El Banco se compromete, además, en ciertos casos, según lo pactado, a brindar a la empresa asesoramiento técnico.

El contrato se efectúa por un lapso determinado de tiempo, a cambio de un porcentaje de lo recaudado. El Banco puede asumir o no, los riesgos de cobro. Si no lo hace posee una acción de regreso para que la empresa le reintegre los importes adelantados.

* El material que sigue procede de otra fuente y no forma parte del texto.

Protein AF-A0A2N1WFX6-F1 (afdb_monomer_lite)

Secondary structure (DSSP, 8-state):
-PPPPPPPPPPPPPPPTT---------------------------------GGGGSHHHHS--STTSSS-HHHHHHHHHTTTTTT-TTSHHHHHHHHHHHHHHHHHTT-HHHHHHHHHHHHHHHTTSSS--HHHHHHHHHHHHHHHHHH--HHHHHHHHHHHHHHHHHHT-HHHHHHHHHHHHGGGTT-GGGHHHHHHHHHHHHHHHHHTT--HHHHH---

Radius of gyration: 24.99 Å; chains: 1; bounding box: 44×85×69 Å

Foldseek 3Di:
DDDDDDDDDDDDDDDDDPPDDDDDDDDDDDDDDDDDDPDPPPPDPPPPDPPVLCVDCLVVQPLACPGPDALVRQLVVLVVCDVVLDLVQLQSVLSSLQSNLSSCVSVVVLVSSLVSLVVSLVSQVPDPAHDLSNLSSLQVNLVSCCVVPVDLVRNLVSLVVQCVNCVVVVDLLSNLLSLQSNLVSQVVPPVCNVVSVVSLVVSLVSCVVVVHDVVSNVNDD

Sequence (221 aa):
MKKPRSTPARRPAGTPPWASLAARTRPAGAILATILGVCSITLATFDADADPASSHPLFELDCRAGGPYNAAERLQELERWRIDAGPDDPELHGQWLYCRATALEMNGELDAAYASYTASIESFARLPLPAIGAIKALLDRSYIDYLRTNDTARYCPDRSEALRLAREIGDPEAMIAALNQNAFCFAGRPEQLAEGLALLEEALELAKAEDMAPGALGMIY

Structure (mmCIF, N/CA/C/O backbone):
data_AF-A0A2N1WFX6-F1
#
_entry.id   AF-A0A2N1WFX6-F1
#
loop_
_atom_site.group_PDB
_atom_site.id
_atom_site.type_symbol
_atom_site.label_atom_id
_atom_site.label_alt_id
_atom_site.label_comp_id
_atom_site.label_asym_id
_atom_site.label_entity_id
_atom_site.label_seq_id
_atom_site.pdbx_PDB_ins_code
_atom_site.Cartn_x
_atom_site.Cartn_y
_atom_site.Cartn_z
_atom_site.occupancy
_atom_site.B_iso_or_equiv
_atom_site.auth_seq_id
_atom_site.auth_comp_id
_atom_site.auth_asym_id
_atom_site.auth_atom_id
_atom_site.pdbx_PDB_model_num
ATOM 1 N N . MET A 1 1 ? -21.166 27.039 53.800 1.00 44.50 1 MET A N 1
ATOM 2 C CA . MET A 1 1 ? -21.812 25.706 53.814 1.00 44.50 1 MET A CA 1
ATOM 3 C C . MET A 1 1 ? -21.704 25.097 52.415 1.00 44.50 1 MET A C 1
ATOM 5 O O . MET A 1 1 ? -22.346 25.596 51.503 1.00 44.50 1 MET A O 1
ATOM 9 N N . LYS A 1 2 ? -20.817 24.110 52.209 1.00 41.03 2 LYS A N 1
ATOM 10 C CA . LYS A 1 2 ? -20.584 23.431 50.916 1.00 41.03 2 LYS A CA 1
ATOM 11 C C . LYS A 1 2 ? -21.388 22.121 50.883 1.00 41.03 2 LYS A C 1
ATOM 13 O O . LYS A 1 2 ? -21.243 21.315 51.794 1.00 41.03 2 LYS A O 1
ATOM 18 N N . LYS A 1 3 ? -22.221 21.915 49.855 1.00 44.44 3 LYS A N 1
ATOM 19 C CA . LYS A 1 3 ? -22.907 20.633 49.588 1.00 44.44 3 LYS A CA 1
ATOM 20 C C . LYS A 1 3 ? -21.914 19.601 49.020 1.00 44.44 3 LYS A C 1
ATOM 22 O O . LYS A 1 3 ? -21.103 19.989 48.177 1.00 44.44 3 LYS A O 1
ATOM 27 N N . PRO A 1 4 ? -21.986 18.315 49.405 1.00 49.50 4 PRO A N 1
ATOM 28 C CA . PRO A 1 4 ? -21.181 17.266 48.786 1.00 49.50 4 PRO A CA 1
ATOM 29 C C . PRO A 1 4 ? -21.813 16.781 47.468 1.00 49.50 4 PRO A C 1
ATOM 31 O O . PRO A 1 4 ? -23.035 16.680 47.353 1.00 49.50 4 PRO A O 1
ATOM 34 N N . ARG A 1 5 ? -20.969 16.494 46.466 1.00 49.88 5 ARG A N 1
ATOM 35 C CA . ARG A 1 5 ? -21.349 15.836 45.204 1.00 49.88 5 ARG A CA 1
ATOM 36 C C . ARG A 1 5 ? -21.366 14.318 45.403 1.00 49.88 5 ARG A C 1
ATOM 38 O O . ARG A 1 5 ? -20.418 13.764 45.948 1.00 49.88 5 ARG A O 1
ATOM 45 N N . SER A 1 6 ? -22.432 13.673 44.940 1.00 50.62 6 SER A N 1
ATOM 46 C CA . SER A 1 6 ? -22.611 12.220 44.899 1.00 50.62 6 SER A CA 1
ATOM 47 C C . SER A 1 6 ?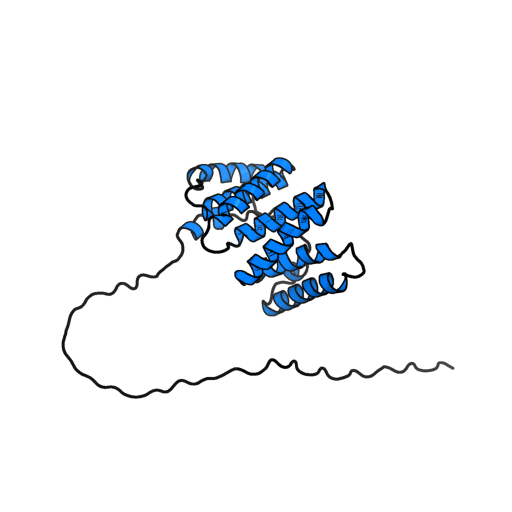 -21.965 11.606 43.653 1.00 50.62 6 SER A C 1
ATOM 49 O O . SER A 1 6 ? -22.186 12.085 42.540 1.00 50.62 6 SER A O 1
ATOM 51 N N . THR A 1 7 ? -21.214 10.524 43.840 1.00 52.31 7 THR A N 1
ATOM 52 C CA . THR A 1 7 ? -20.624 9.685 42.785 1.00 52.31 7 THR A CA 1
ATOM 53 C C . THR A 1 7 ? -21.662 8.701 42.225 1.00 52.31 7 THR A C 1
ATOM 55 O O . THR A 1 7 ? -22.357 8.073 43.024 1.00 52.31 7 THR A O 1
ATOM 58 N N . PRO A 1 8 ? -21.781 8.502 40.897 1.00 45.53 8 PRO A N 1
ATOM 59 C CA . PRO A 1 8 ? -22.634 7.452 40.350 1.00 45.53 8 PRO A CA 1
ATOM 60 C C . PRO A 1 8 ? -21.928 6.085 40.334 1.00 45.53 8 PRO A C 1
ATOM 62 O O . PRO A 1 8 ? -20.736 5.973 40.045 1.00 45.53 8 PRO A O 1
ATOM 65 N N . ALA A 1 9 ? -22.695 5.043 40.658 1.00 45.19 9 ALA A N 1
ATOM 66 C CA . ALA A 1 9 ? -22.268 3.650 40.733 1.00 45.19 9 ALA A CA 1
ATOM 67 C C . ALA A 1 9 ? -22.023 3.029 39.342 1.00 45.19 9 ALA A C 1
ATOM 69 O O . ALA A 1 9 ? -22.825 3.205 38.423 1.00 45.19 9 ALA A O 1
ATOM 70 N N . ARG A 1 10 ? -20.935 2.257 39.207 1.00 40.06 10 ARG A N 1
ATOM 71 C CA . ARG A 1 10 ? -20.647 1.413 38.034 1.00 40.06 10 ARG A CA 1
ATOM 72 C C . ARG A 1 10 ? -21.634 0.243 37.970 1.00 40.06 10 ARG A C 1
ATOM 74 O O . ARG A 1 10 ? -21.813 -0.463 38.959 1.00 40.06 10 ARG A O 1
ATOM 81 N N . ARG A 1 11 ? -22.232 0.013 36.797 1.00 44.94 11 ARG A N 1
ATOM 82 C CA . ARG A 1 11 ? -22.937 -1.237 36.473 1.00 44.94 11 ARG A CA 1
ATOM 83 C C . ARG A 1 11 ? -21.922 -2.316 36.058 1.00 44.94 11 ARG A C 1
ATOM 85 O O . ARG A 1 11 ? -20.939 -1.967 35.405 1.00 44.94 11 ARG A O 1
ATOM 92 N N . PRO A 1 12 ? -22.138 -3.595 36.408 1.00 45.06 12 PRO A N 1
ATOM 93 C CA . PRO A 1 12 ? -21.291 -4.689 35.946 1.00 45.06 12 PRO A CA 1
ATOM 94 C C . PRO A 1 12 ? -21.515 -4.964 34.452 1.00 45.06 12 PRO A C 1
ATOM 96 O O . PRO A 1 12 ? -22.650 -4.944 33.972 1.00 45.06 12 PRO A O 1
ATOM 99 N N . ALA A 1 13 ? -20.418 -5.207 33.734 1.00 47.97 13 ALA A N 1
ATOM 100 C CA . ALA A 1 13 ? -20.415 -5.616 32.336 1.00 47.97 13 ALA A CA 1
ATOM 101 C C . ALA A 1 13 ? -21.012 -7.026 32.200 1.00 47.97 13 ALA A C 1
ATOM 103 O O . ALA A 1 13 ? -20.599 -7.951 32.901 1.00 47.97 13 ALA A O 1
ATOM 104 N N . GLY A 1 14 ? -22.002 -7.171 31.319 1.00 41.88 14 GLY A N 1
ATOM 105 C CA . GLY A 1 14 ? -22.514 -8.470 30.895 1.00 41.88 14 GLY A CA 1
ATOM 106 C C . GLY A 1 14 ? -21.501 -9.169 29.992 1.00 41.88 14 GLY A C 1
ATOM 107 O O . GLY A 1 14 ? -20.822 -8.528 29.194 1.00 41.88 14 GLY A O 1
ATOM 108 N N . THR A 1 15 ? -21.389 -10.483 30.135 1.00 46.31 15 THR A N 1
ATOM 109 C CA . THR A 1 15 ? -20.544 -11.342 29.302 1.00 46.31 15 THR A CA 1
ATOM 110 C C . THR A 1 15 ? -21.098 -11.444 27.874 1.00 46.31 15 THR A C 1
ATOM 112 O O . THR A 1 15 ? -22.295 -11.709 27.727 1.00 46.31 15 THR A O 1
ATOM 115 N N . PRO A 1 16 ? -20.272 -11.272 26.824 1.00 40.69 16 PRO A N 1
ATOM 116 C CA . PRO A 1 16 ? -20.705 -11.447 25.441 1.00 40.69 16 PRO A CA 1
ATOM 117 C C . PRO A 1 16 ? -20.991 -12.929 25.097 1.00 40.69 16 PRO A C 1
ATOM 119 O O . PRO A 1 16 ? -20.375 -13.833 25.667 1.00 40.69 16 PRO A O 1
ATOM 122 N N . PRO A 1 17 ? -21.929 -13.200 24.169 1.00 38.34 17 PRO A N 1
ATOM 123 C CA . PRO A 1 17 ? -22.590 -14.502 23.999 1.00 38.34 17 PRO A CA 1
ATOM 124 C C . PRO A 1 17 ? -21.816 -15.576 23.208 1.00 38.34 17 PRO A C 1
ATOM 126 O O . PRO A 1 17 ? -22.407 -16.591 22.851 1.00 38.34 17 PRO A O 1
ATOM 129 N N . TRP A 1 18 ? -20.522 -15.411 22.929 1.00 51.31 18 TRP A N 1
ATOM 130 C CA . TRP A 1 18 ? -19.762 -16.361 22.095 1.00 51.31 18 TRP A CA 1
ATOM 131 C C . TRP A 1 18 ? -18.751 -17.232 22.863 1.00 51.31 18 TRP A C 1
ATOM 133 O O . TRP A 1 18 ? -18.064 -18.062 22.270 1.00 51.31 18 TRP A O 1
ATOM 143 N N . ALA A 1 19 ? -18.703 -17.135 24.195 1.00 40.34 19 ALA A N 1
ATOM 144 C CA . ALA A 1 19 ? -17.882 -18.004 25.038 1.00 40.34 19 ALA A CA 1
ATOM 145 C C . ALA A 1 19 ? -18.511 -19.402 25.211 1.00 40.34 19 ALA A C 1
ATOM 147 O O . ALA A 1 19 ? -19.023 -19.734 26.278 1.00 40.34 19 ALA A O 1
ATOM 148 N N . SER A 1 20 ? -18.507 -20.229 24.163 1.00 43.44 20 SER A N 1
ATOM 149 C CA . SER A 1 20 ? -18.743 -21.678 24.263 1.00 43.44 20 SER A CA 1
ATOM 150 C C . SER A 1 20 ? -18.344 -22.387 22.975 1.00 43.44 20 SER A C 1
ATOM 152 O O . SER A 1 20 ? -19.176 -22.523 22.092 1.00 43.44 20 SER A O 1
ATOM 154 N N . LEU A 1 21 ? -17.102 -22.874 22.888 1.00 38.09 21 LEU A N 1
ATOM 155 C CA . LEU A 1 21 ? -16.765 -24.154 22.243 1.00 38.09 21 LEU A CA 1
ATOM 156 C C . LEU A 1 21 ? -15.268 -24.451 22.424 1.00 38.09 21 LEU A C 1
ATOM 158 O O . LEU A 1 21 ? -14.437 -24.185 21.565 1.00 38.09 21 LEU A O 1
ATOM 162 N N . ALA A 1 22 ? -14.935 -25.042 23.569 1.00 35.47 22 ALA A N 1
ATOM 163 C CA . ALA A 1 22 ? -13.718 -25.822 23.735 1.00 35.47 22 ALA A CA 1
ATOM 164 C C . ALA A 1 22 ? -14.101 -27.259 24.107 1.00 35.47 22 ALA A C 1
ATOM 166 O O . ALA A 1 22 ? -15.088 -27.485 24.806 1.00 35.47 22 ALA A O 1
ATOM 167 N N . ALA A 1 23 ? -13.256 -28.191 23.667 1.00 34.72 23 ALA A N 1
ATOM 168 C CA . ALA A 1 23 ? -13.224 -29.619 23.979 1.00 34.72 23 ALA A CA 1
ATOM 169 C C . ALA A 1 23 ? -14.147 -30.540 23.159 1.00 34.72 23 ALA A C 1
ATOM 171 O O . ALA A 1 23 ? -15.312 -30.771 23.482 1.00 34.72 23 ALA A O 1
ATOM 172 N N . ARG A 1 24 ? -13.542 -31.235 22.185 1.00 36.59 24 ARG A N 1
ATOM 173 C CA . ARG A 1 24 ? -13.843 -32.654 21.971 1.00 36.59 24 ARG A CA 1
ATOM 174 C C . ARG A 1 24 ? -12.571 -33.484 22.009 1.00 36.59 24 ARG A C 1
ATOM 176 O O . ARG A 1 24 ? -11.528 -33.133 21.473 1.00 36.59 24 ARG A O 1
ATOM 183 N N . THR A 1 25 ? -12.720 -34.560 22.754 1.00 38.22 25 THR A N 1
ATOM 184 C CA . THR A 1 25 ? -11.750 -35.505 23.270 1.00 38.22 25 THR A CA 1
ATOM 185 C C . THR A 1 25 ? -11.399 -36.580 22.241 1.00 38.22 25 THR A C 1
ATOM 187 O O . THR A 1 25 ? -12.228 -36.991 21.432 1.00 38.22 25 THR A O 1
ATOM 190 N N . ARG A 1 26 ? -10.157 -37.070 22.313 1.00 40.03 26 ARG A N 1
ATOM 191 C CA . ARG A 1 26 ? -9.708 -38.326 21.692 1.00 40.03 26 ARG A CA 1
ATOM 192 C C . ARG A 1 26 ? -10.371 -39.530 22.375 1.00 40.03 26 ARG A C 1
ATOM 194 O O . ARG A 1 26 ? -10.560 -39.483 23.592 1.00 40.03 26 ARG A O 1
ATOM 201 N N . PRO A 1 27 ? -10.535 -40.655 21.663 1.00 41.19 27 PRO A N 1
ATOM 202 C CA . PRO A 1 27 ? -10.393 -41.958 22.297 1.00 41.19 27 PRO A CA 1
ATOM 203 C C . PRO A 1 27 ? -9.270 -42.790 21.662 1.00 41.19 27 PRO A C 1
ATOM 205 O O . PRO A 1 27 ? -9.066 -42.807 20.451 1.00 41.19 27 PRO A O 1
ATOM 208 N N . ALA A 1 28 ? -8.547 -43.483 22.539 1.00 37.03 28 ALA A N 1
ATOM 209 C CA . ALA A 1 28 ? -7.618 -44.562 22.237 1.00 37.03 28 ALA A CA 1
ATOM 210 C C . ALA A 1 28 ? -8.378 -45.887 22.032 1.00 37.03 28 ALA A C 1
ATOM 212 O O . ALA A 1 28 ? -9.412 -46.096 22.666 1.00 37.03 28 ALA A O 1
ATOM 213 N N . GLY A 1 29 ? -7.836 -46.810 21.226 1.00 33.09 29 GLY A N 1
ATOM 214 C CA . GLY A 1 29 ? -8.322 -48.194 21.199 1.00 33.09 29 GLY A CA 1
ATOM 215 C C . GLY A 1 29 ? -7.816 -49.082 20.054 1.00 33.09 29 GLY A C 1
ATOM 216 O O . GLY A 1 29 ? -8.386 -49.063 18.975 1.00 33.09 29 GLY A O 1
ATOM 217 N N . ALA A 1 30 ? -6.821 -49.917 20.379 1.00 35.75 30 ALA A N 1
ATOM 218 C CA . ALA A 1 30 ? -6.607 -51.309 19.937 1.00 35.75 30 ALA A CA 1
ATOM 219 C C . ALA A 1 30 ? -6.222 -51.655 18.472 1.00 35.75 30 ALA A C 1
ATOM 221 O O . ALA A 1 30 ? -7.051 -51.890 17.603 1.00 35.75 30 ALA A O 1
ATOM 222 N N . ILE A 1 31 ? -4.905 -51.804 18.282 1.00 37.75 31 ILE A N 1
ATOM 223 C CA . ILE A 1 31 ? -4.149 -52.988 17.805 1.00 37.75 31 ILE A CA 1
ATOM 224 C C . ILE A 1 31 ? -4.945 -54.114 17.102 1.00 37.75 31 ILE A C 1
ATOM 226 O O . ILE A 1 31 ? -5.662 -54.872 17.753 1.00 37.75 31 ILE A O 1
ATOM 230 N N . LEU A 1 32 ? -4.604 -54.373 15.832 1.00 36.09 32 LEU A N 1
ATOM 231 C CA . LEU A 1 32 ? -4.483 -55.734 15.296 1.00 36.09 32 LEU A CA 1
ATOM 232 C C . LEU A 1 32 ? -3.265 -55.817 14.365 1.00 36.09 32 LEU A C 1
ATOM 234 O O . LEU A 1 32 ? -3.152 -55.080 13.389 1.00 36.09 32 LEU A O 1
ATOM 238 N N . ALA A 1 33 ? -2.331 -56.698 14.715 1.00 37.47 33 ALA A N 1
ATOM 239 C CA . ALA A 1 33 ? -1.119 -56.976 13.963 1.00 37.47 33 ALA A CA 1
ATOM 240 C C . ALA A 1 33 ? -1.400 -57.995 12.851 1.00 37.47 33 ALA A C 1
ATOM 242 O O . ALA A 1 33 ? -1.987 -59.046 13.104 1.00 37.47 33 ALA A O 1
ATOM 243 N N . THR A 1 34 ? -0.909 -57.747 11.637 1.00 41.28 34 THR A N 1
ATOM 244 C CA . THR A 1 34 ? -0.579 -58.818 10.687 1.00 41.28 34 THR A CA 1
ATOM 245 C C . THR A 1 34 ? 0.647 -58.401 9.876 1.00 41.28 34 THR A C 1
ATOM 247 O O . THR A 1 34 ? 0.724 -57.301 9.340 1.00 41.28 34 THR A O 1
ATOM 250 N N . ILE A 1 35 ? 1.639 -59.283 9.900 1.00 43.50 35 ILE A N 1
ATOM 251 C CA . ILE A 1 35 ? 3.011 -59.148 9.409 1.00 43.50 35 ILE A CA 1
ATOM 252 C C . ILE A 1 35 ? 3.049 -59.568 7.934 1.00 43.50 35 ILE A C 1
ATOM 254 O O . ILE A 1 35 ? 2.491 -60.614 7.617 1.00 43.50 35 ILE A O 1
ATOM 258 N N . LEU A 1 36 ? 3.751 -58.810 7.079 1.00 37.88 36 LEU A N 1
ATOM 259 C CA . LEU A 1 36 ? 4.767 -59.267 6.102 1.00 37.88 36 LEU A CA 1
ATOM 260 C C . LEU A 1 36 ? 4.871 -58.283 4.930 1.00 37.88 36 LEU A C 1
ATOM 262 O O . LEU A 1 36 ? 3.922 -58.096 4.177 1.00 37.88 36 LEU A O 1
ATOM 266 N N . GLY A 1 37 ? 6.059 -57.706 4.746 1.00 36.50 37 GLY A N 1
ATOM 267 C CA . GLY A 1 37 ? 6.386 -56.921 3.558 1.00 36.50 37 GLY A CA 1
ATOM 268 C C . GLY A 1 37 ? 7.438 -55.861 3.837 1.00 36.50 37 GLY A C 1
ATOM 269 O O . GLY A 1 37 ? 7.128 -54.677 3.880 1.00 36.50 37 GLY A O 1
ATOM 270 N N . VAL A 1 38 ? 8.686 -56.286 4.049 1.00 46.78 38 VAL A N 1
ATOM 271 C CA . VAL A 1 38 ? 9.839 -55.379 4.072 1.00 46.78 38 VAL A CA 1
ATOM 272 C C . VAL A 1 38 ? 10.021 -54.827 2.659 1.00 46.78 38 VAL A C 1
ATOM 274 O O . VAL A 1 38 ? 10.629 -55.463 1.804 1.00 46.78 38 VAL A O 1
ATOM 277 N N . CYS A 1 39 ? 9.469 -53.645 2.413 1.00 35.72 39 CYS A N 1
ATOM 278 C CA . CYS A 1 39 ? 9.894 -52.770 1.335 1.00 35.72 39 CYS A CA 1
ATOM 279 C C . CYS A 1 39 ? 10.297 -51.459 2.007 1.00 35.72 39 CYS A C 1
ATOM 281 O O . CYS A 1 39 ? 9.460 -50.609 2.301 1.00 35.72 39 CYS A O 1
ATOM 283 N N . SER A 1 40 ? 11.581 -51.346 2.351 1.00 43.44 40 SER A N 1
ATOM 284 C CA . SER A 1 40 ? 12.182 -50.104 2.833 1.00 43.44 40 SER A CA 1
ATOM 285 C C . SER A 1 40 ? 12.254 -49.115 1.672 1.00 43.44 40 SER A C 1
ATOM 287 O O . SER A 1 40 ? 13.309 -48.891 1.090 1.00 43.44 40 SER A O 1
ATOM 289 N N . ILE A 1 41 ? 11.105 -48.552 1.309 1.00 47.34 41 ILE A N 1
ATOM 290 C CA . ILE A 1 41 ? 11.057 -47.286 0.597 1.00 47.34 41 ILE A CA 1
ATOM 291 C C . ILE A 1 41 ? 11.228 -46.244 1.689 1.00 47.34 41 ILE A C 1
ATOM 293 O O . ILE A 1 41 ? 10.329 -46.013 2.496 1.00 47.34 41 ILE A O 1
ATOM 297 N N . THR A 1 42 ? 12.424 -45.672 1.759 1.00 47.06 42 THR A N 1
ATOM 298 C CA . THR A 1 42 ? 12.678 -44.447 2.504 1.00 47.06 42 THR A CA 1
ATOM 299 C C . THR A 1 42 ? 11.764 -43.383 1.903 1.00 47.06 42 THR A C 1
ATOM 301 O O . THR A 1 42 ? 12.091 -42.775 0.887 1.00 47.06 42 THR A O 1
ATOM 304 N N . LEU A 1 43 ? 10.571 -43.217 2.473 1.00 43.62 43 LEU A N 1
ATOM 305 C CA . LEU A 1 43 ? 9.740 -42.049 2.235 1.00 43.62 43 LEU A CA 1
ATOM 306 C C . LEU A 1 43 ? 10.517 -40.882 2.831 1.00 43.62 43 LEU A C 1
ATOM 308 O O . LEU A 1 43 ? 10.472 -40.638 4.035 1.00 43.62 43 LEU A O 1
ATOM 312 N N . ALA A 1 44 ? 11.302 -40.222 1.980 1.00 41.97 44 ALA A N 1
ATOM 313 C CA . ALA A 1 44 ? 11.706 -38.858 2.229 1.00 41.97 44 ALA A CA 1
ATOM 314 C C . ALA A 1 44 ? 10.418 -38.093 2.535 1.00 41.97 44 ALA A C 1
ATOM 316 O O . ALA A 1 44 ? 9.503 -38.046 1.710 1.00 41.97 44 ALA A O 1
ATOM 317 N N . THR A 1 45 ? 10.321 -37.569 3.750 1.00 47.47 45 THR A N 1
ATOM 318 C CA . THR A 1 45 ? 9.399 -36.488 4.056 1.00 47.47 45 THR A CA 1
ATOM 319 C C . THR A 1 45 ? 9.816 -35.340 3.147 1.00 47.47 45 THR A C 1
ATOM 321 O O . THR A 1 45 ? 10.784 -34.639 3.427 1.00 47.47 45 THR A O 1
ATOM 324 N N . PHE A 1 46 ? 9.170 -35.237 1.988 1.00 38.91 46 PHE A N 1
ATOM 325 C CA . PHE A 1 46 ? 9.144 -33.993 1.245 1.00 38.91 46 PHE A CA 1
ATOM 326 C C . PHE A 1 46 ? 8.422 -33.010 2.160 1.00 38.91 46 PHE A C 1
ATOM 328 O O . PHE A 1 46 ? 7.206 -33.102 2.327 1.00 38.91 46 PHE A O 1
ATOM 335 N N . ASP A 1 47 ? 9.198 -32.153 2.823 1.00 35.28 47 ASP A N 1
ATOM 336 C CA . ASP A 1 47 ? 8.694 -30.892 3.345 1.00 35.28 47 ASP A CA 1
ATOM 337 C C . ASP A 1 47 ? 8.117 -30.147 2.145 1.00 35.28 47 ASP A C 1
ATOM 339 O O . ASP A 1 47 ? 8.839 -29.671 1.268 1.00 35.28 47 ASP A O 1
ATOM 343 N N . ALA A 1 48 ? 6.795 -30.180 2.055 1.00 46.44 48 ALA A N 1
ATOM 344 C CA . ALA A 1 48 ? 6.048 -29.413 1.093 1.00 46.44 48 ALA A CA 1
ATOM 345 C C . ALA A 1 48 ? 6.059 -27.947 1.554 1.00 46.44 48 ALA A C 1
ATOM 347 O O . ALA A 1 48 ? 5.579 -27.623 2.640 1.00 46.44 48 ALA A O 1
ATOM 348 N N . ASP A 1 49 ? 6.604 -27.105 0.678 1.00 41.44 49 ASP A N 1
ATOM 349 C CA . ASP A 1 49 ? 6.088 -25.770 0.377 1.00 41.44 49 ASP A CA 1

Si algún cliente paga a la empresa, ésta debe remitirle el importe al Banco. La contabilización de los créditos queda a cargo del factor.

El que acabamos de describir es el llamado factoring financiero que es el más nuevo e importante para el tráfico comercial pues aumenta la liquidez empresarial y le evita el esfuerzo económico y humano de gestionar la cobranza de sus créditos. Existe también el llamado factoring comercial, que consiste en que determinadas sociedades comerciales se encarguen de la gestión de cobro judicial o extrajudicial de créditos de empresas.